Beautiful! One would expect nothing less from Marc.


----------



## jw2170 (Jan 24, 2008)

That's great Mike.

Can any tell me what timber is used?


----------



## TwoSkies57 (Feb 23, 2009)

My guess would be quilted western maple... WOW!!! and it would appear that he's been busy with his new "Anglemaking set"..

8pc. Anglemaking Set-Sommerfeld's Tools For Wood

regardless of what the material is and how it was shaped.. simply beautiful!!

I'm glad to see all that money I send his way is being put to good use:laugh:


----------



## williamm (Oct 10, 2011)

WOW! Very nice. If I had a kitchen like that I would have to eat out all the time.


----------



## N'awlins77 (Feb 25, 2011)

WoW!! Can't let my wife see this, she'll be expecting her new kitchen to look that good!! Aint gonna happen! LOL That is a gorgeous kitchen!!


----------



## Cherryville Chuck (Sep 28, 2010)

I suspect that many people will look at those and say how nice they are and what beautiful wood was used but I bet there are only a few, many of whom are on this forum, who will look at things like the tapered curves and appreciate just how much skill was involved to build them.


----------



## LexB (Apr 12, 2010)

Breathtakingly beautiful work. I'd love to know how many man-hours went into the design and the making of this kitchen. I'm also curious about what the backsplash is made of. It's attractive, but doesn't compete with the beauty of the wood--great choice.


----------



## Mike (Nov 22, 2004)

Lex, I will see if I can find out for you.


----------



## 01stairguy (Apr 18, 2010)

wow.... very nice!


----------



## Chris Curl (Feb 13, 2012)

You can really tell just from looking at it how difficult it would be to make something like that with all the curves and the transitions look perfect, and the skill needed to be able to do it.
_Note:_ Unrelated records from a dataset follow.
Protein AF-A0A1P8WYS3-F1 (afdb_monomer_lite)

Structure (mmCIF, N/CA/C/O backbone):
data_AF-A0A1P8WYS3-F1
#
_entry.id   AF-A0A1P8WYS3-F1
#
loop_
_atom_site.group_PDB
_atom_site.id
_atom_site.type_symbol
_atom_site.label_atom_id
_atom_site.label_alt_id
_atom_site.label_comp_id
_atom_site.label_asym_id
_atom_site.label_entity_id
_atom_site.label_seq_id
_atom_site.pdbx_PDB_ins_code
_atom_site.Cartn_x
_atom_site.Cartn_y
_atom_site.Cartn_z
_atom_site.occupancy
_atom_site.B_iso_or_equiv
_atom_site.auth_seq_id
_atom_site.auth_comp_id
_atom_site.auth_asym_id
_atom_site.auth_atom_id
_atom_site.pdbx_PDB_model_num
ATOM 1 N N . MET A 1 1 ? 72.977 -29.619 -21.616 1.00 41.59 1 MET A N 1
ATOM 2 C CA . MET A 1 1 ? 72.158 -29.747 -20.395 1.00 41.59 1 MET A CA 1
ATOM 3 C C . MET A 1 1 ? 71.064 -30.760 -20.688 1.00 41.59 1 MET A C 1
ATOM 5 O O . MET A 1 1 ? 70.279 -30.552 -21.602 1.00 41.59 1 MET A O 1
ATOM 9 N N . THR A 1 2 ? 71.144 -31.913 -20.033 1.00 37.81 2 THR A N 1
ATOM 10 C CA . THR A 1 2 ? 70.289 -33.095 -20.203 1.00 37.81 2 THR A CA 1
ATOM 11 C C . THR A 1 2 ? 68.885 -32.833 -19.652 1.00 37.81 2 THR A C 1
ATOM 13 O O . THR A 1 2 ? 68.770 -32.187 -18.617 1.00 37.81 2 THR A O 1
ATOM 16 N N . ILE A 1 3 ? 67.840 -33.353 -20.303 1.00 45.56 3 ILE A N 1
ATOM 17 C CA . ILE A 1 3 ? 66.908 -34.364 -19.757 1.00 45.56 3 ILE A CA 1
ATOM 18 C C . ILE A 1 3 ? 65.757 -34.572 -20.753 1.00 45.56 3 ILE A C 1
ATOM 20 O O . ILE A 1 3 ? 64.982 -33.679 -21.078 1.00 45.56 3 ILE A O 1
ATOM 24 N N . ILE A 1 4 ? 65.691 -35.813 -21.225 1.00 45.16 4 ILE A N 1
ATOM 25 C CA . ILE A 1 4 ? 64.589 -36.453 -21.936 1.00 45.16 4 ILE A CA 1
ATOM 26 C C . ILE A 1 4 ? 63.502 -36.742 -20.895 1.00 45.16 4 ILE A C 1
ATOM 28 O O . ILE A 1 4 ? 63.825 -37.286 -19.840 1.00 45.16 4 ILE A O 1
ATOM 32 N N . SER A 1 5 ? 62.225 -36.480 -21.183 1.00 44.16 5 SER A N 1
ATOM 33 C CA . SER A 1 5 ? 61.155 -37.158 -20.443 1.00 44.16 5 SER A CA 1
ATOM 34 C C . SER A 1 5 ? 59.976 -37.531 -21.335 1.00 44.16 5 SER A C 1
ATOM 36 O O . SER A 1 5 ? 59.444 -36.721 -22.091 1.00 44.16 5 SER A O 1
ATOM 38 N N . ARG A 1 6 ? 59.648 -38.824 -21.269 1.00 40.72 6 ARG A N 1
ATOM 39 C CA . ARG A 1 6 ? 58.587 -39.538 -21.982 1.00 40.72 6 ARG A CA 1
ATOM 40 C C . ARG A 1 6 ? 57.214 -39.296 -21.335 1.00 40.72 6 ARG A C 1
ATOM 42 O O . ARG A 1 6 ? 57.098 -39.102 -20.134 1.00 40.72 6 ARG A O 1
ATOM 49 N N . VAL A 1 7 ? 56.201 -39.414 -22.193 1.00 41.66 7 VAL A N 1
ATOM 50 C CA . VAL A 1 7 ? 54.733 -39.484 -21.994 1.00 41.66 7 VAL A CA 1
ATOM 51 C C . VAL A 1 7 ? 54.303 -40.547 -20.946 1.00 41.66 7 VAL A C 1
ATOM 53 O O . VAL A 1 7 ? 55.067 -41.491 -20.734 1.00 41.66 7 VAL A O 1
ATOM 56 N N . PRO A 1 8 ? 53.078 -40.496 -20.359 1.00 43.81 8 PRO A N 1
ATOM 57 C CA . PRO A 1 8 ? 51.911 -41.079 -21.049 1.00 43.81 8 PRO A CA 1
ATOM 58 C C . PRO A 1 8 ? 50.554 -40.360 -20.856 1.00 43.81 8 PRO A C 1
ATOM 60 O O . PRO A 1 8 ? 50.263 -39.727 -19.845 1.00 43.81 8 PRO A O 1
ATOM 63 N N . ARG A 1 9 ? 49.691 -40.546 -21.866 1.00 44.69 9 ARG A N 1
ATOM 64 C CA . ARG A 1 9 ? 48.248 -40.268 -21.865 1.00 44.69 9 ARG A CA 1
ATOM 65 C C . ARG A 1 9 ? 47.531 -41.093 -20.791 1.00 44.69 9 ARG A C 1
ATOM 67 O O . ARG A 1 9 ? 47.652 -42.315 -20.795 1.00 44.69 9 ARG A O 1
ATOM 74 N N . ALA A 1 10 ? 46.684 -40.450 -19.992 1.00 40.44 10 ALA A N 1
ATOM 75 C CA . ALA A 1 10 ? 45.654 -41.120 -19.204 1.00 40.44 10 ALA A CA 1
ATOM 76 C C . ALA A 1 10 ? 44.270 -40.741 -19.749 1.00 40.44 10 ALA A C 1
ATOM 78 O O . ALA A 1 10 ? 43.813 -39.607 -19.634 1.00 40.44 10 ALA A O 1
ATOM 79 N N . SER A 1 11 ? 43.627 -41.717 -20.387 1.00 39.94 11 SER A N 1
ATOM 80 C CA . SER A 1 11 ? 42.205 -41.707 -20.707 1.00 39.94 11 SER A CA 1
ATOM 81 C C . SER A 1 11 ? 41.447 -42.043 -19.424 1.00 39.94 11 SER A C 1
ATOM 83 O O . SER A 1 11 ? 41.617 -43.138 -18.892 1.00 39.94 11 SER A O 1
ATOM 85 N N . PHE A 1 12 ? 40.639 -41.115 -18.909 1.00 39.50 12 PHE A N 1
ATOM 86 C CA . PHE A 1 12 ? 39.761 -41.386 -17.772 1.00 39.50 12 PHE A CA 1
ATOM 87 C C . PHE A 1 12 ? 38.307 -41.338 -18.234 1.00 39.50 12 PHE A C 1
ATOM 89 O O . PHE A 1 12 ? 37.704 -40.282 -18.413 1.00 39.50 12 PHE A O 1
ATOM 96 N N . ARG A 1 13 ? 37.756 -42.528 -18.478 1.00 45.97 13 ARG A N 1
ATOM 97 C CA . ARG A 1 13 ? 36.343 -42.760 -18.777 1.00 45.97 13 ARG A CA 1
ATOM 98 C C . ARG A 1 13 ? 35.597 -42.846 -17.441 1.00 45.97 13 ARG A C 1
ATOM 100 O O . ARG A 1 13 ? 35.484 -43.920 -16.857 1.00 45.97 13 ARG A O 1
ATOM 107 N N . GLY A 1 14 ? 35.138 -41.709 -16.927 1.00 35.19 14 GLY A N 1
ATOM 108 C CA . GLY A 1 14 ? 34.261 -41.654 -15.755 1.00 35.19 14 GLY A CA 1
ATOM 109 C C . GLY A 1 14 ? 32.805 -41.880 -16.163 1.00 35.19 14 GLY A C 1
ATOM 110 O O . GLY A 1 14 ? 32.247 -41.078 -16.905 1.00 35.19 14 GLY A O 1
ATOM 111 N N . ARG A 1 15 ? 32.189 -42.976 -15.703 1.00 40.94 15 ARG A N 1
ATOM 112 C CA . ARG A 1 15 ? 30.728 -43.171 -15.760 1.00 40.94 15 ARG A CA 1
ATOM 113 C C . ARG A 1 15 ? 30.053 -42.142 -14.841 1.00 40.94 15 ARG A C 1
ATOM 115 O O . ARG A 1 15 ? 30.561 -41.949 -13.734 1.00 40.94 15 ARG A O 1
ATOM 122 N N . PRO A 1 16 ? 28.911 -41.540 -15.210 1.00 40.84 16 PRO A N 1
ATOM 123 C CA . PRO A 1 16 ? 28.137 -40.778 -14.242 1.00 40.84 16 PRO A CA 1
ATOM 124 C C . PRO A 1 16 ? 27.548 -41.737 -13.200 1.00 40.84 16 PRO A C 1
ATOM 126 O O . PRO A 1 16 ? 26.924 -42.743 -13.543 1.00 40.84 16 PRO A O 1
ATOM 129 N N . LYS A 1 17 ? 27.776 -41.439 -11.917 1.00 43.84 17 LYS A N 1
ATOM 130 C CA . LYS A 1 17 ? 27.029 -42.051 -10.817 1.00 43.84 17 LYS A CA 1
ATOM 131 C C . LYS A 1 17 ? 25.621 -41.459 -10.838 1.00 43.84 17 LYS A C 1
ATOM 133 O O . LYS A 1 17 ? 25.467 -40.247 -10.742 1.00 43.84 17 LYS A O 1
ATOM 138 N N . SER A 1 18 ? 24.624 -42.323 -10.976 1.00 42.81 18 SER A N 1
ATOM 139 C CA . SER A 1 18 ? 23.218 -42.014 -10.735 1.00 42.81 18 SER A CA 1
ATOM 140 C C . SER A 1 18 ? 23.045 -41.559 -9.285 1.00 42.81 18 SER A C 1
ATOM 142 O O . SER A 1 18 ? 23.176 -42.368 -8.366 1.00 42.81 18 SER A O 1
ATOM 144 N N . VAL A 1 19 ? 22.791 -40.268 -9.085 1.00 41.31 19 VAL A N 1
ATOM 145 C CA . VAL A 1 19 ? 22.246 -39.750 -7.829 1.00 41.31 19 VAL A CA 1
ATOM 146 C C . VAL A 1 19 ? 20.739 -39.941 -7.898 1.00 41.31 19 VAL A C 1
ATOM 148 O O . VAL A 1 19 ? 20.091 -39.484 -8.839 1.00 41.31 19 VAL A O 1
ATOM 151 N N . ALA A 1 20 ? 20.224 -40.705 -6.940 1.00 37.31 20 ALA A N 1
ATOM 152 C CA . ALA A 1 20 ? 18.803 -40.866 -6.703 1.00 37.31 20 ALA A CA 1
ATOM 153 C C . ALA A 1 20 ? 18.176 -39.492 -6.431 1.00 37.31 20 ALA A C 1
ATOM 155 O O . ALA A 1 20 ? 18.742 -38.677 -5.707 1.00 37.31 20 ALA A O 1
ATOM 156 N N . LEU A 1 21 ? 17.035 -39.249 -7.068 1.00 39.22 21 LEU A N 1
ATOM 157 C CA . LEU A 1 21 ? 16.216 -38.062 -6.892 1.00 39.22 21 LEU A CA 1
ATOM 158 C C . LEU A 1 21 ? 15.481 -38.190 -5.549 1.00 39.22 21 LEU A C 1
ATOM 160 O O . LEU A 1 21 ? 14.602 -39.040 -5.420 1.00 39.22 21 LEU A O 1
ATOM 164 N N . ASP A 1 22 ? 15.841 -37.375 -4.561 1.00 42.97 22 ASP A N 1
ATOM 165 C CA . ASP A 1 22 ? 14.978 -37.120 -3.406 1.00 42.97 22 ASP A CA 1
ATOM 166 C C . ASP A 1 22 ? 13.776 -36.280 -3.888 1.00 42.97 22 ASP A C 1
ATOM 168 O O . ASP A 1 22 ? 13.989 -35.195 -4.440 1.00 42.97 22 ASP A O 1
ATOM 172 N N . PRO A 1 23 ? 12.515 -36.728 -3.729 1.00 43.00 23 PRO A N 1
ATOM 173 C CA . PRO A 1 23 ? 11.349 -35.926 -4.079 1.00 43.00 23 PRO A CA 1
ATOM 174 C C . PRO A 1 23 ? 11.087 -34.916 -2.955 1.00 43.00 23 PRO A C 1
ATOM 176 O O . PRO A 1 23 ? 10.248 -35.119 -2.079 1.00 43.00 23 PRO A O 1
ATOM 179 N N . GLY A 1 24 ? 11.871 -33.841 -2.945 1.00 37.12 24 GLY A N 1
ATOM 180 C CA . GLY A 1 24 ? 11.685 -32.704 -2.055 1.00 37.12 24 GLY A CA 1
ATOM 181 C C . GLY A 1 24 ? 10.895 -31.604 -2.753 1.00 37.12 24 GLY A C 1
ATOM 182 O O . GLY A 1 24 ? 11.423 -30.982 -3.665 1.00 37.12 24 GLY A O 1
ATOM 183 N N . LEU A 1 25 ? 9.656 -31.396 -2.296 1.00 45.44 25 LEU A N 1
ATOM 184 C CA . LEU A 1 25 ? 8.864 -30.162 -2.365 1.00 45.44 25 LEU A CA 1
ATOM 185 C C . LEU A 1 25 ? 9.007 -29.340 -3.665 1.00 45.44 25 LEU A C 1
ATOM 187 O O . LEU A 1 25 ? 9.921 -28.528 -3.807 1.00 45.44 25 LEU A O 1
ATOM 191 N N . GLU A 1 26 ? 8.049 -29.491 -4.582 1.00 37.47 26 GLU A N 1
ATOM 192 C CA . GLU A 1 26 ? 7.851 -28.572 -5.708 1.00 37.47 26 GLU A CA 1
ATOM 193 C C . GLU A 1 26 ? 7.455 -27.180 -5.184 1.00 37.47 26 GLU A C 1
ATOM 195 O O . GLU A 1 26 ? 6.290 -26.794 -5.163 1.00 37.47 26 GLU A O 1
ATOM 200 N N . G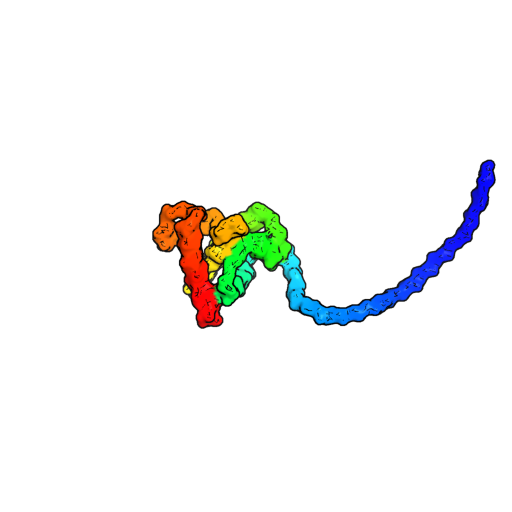LY A 1 27 ? 8.442 -26.406 -4.737 1.00 47.84 27 GLY A N 1
ATOM 201 C CA . GLY A 1 27 ? 8.345 -24.957 -4.757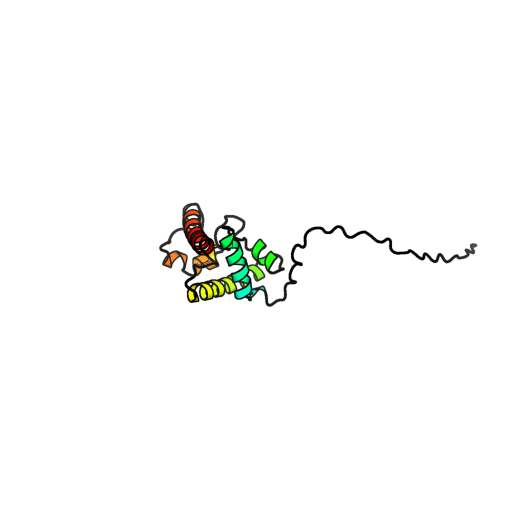 1.00 47.84 27 GLY A CA 1
ATOM 202 C C . GLY A 1 27 ? 8.307 -24.545 -6.221 1.00 47.84 27 GLY A C 1
ATOM 203 O O . GLY A 1 27 ? 9.235 -24.870 -6.967 1.00 47.84 27 GLY A O 1
ATOM 204 N N . ALA A 1 28 ? 7.217 -23.898 -6.639 1.00 51.09 28 ALA A N 1
ATOM 205 C CA . ALA A 1 28 ? 7.054 -23.378 -7.989 1.00 51.09 28 ALA A CA 1
ATOM 206 C C . ALA A 1 28 ? 8.362 -22.718 -8.449 1.00 51.09 28 ALA A C 1
ATOM 208 O O . ALA A 1 28 ? 8.904 -21.845 -7.765 1.00 51.09 28 ALA A O 1
ATOM 209 N N . ALA A 1 29 ? 8.907 -23.188 -9.575 1.00 52.66 29 ALA A N 1
ATOM 210 C CA . ALA A 1 29 ? 10.139 -22.642 -10.120 1.00 52.66 29 ALA A CA 1
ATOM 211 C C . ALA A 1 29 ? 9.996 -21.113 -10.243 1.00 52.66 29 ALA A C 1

But for my wife and myself, the style of that kitchen would not fit into our home.


----------



## davewilson55 (May 25, 2012)

WOW Marc did you make the work surfaces aswell if so how?I`ve a kidney shaped vanity unit to make in a colour yours dave wilson uk


----------



## Mike (Nov 22, 2004)

Dave, Marc did not make the granite counter tops. Contact a granite counter top supplier and they will be able to manufacture to the shape you desire. The high powered air routers use water to cool the diamond grit router bits and rinse away the slag. It is less expensive to go with a solid surface material but again I would contact someone who deals in these products.


----------



## Camero68 (Jun 27, 2012)

Craftsmanship at its best.


----------



## LexB (Apr 12, 2010)

Mike said:


> Lex, I will see if I can find out for you.


Thanks! It's hard to tell if it's tile or something else.


----------



## bosox (Jun 12, 2012)

What a very stunning kitchen! That must be a huge investment of hardwork!


----------



## Mike (Nov 22, 2004)

Lex, Marc tells me the product used for the back splash is called Granito Porcellanato; this is something Marc's wife spotted on HGTV.

James, the wood used is all birdseye maple. Marc bought 2K Bd/Ft for the kitchen and bath cabinets.

Time required for the kitchen was 80 man hours a week for 4 months.


----------



## jw2170 (Jan 24, 2008)

Thanks for posting and making us all jealous, Mike.........LOL

That is a stunning kitchen.


----------



## harrysin (Jan 15, 2007)

Such craftsmanship takes my breath away and makes me feel very humble.


----------



## Sommerfeld-Pat (Jun 29, 2010)

*Type of wood*

I see that everybody is getting to see the beautiful work that Marc has done for his new house. I just wanted to share and maybe answer the question about the type of wood he used. This was the first time that I actually viewed the wood and it is Baltic Birch.


----------



## Sommerfeld-Pat (Jun 29, 2010)

I have to say that I am wrong about the wood that Marc used as I see after I posted that Marc has shared the kind of wood and it's Maple and not Birch.


----------



## Mike (Nov 22, 2004)

You were half right Pat, all visible wood is birdseye maple and the hidden cabinet construction is Baltic birch.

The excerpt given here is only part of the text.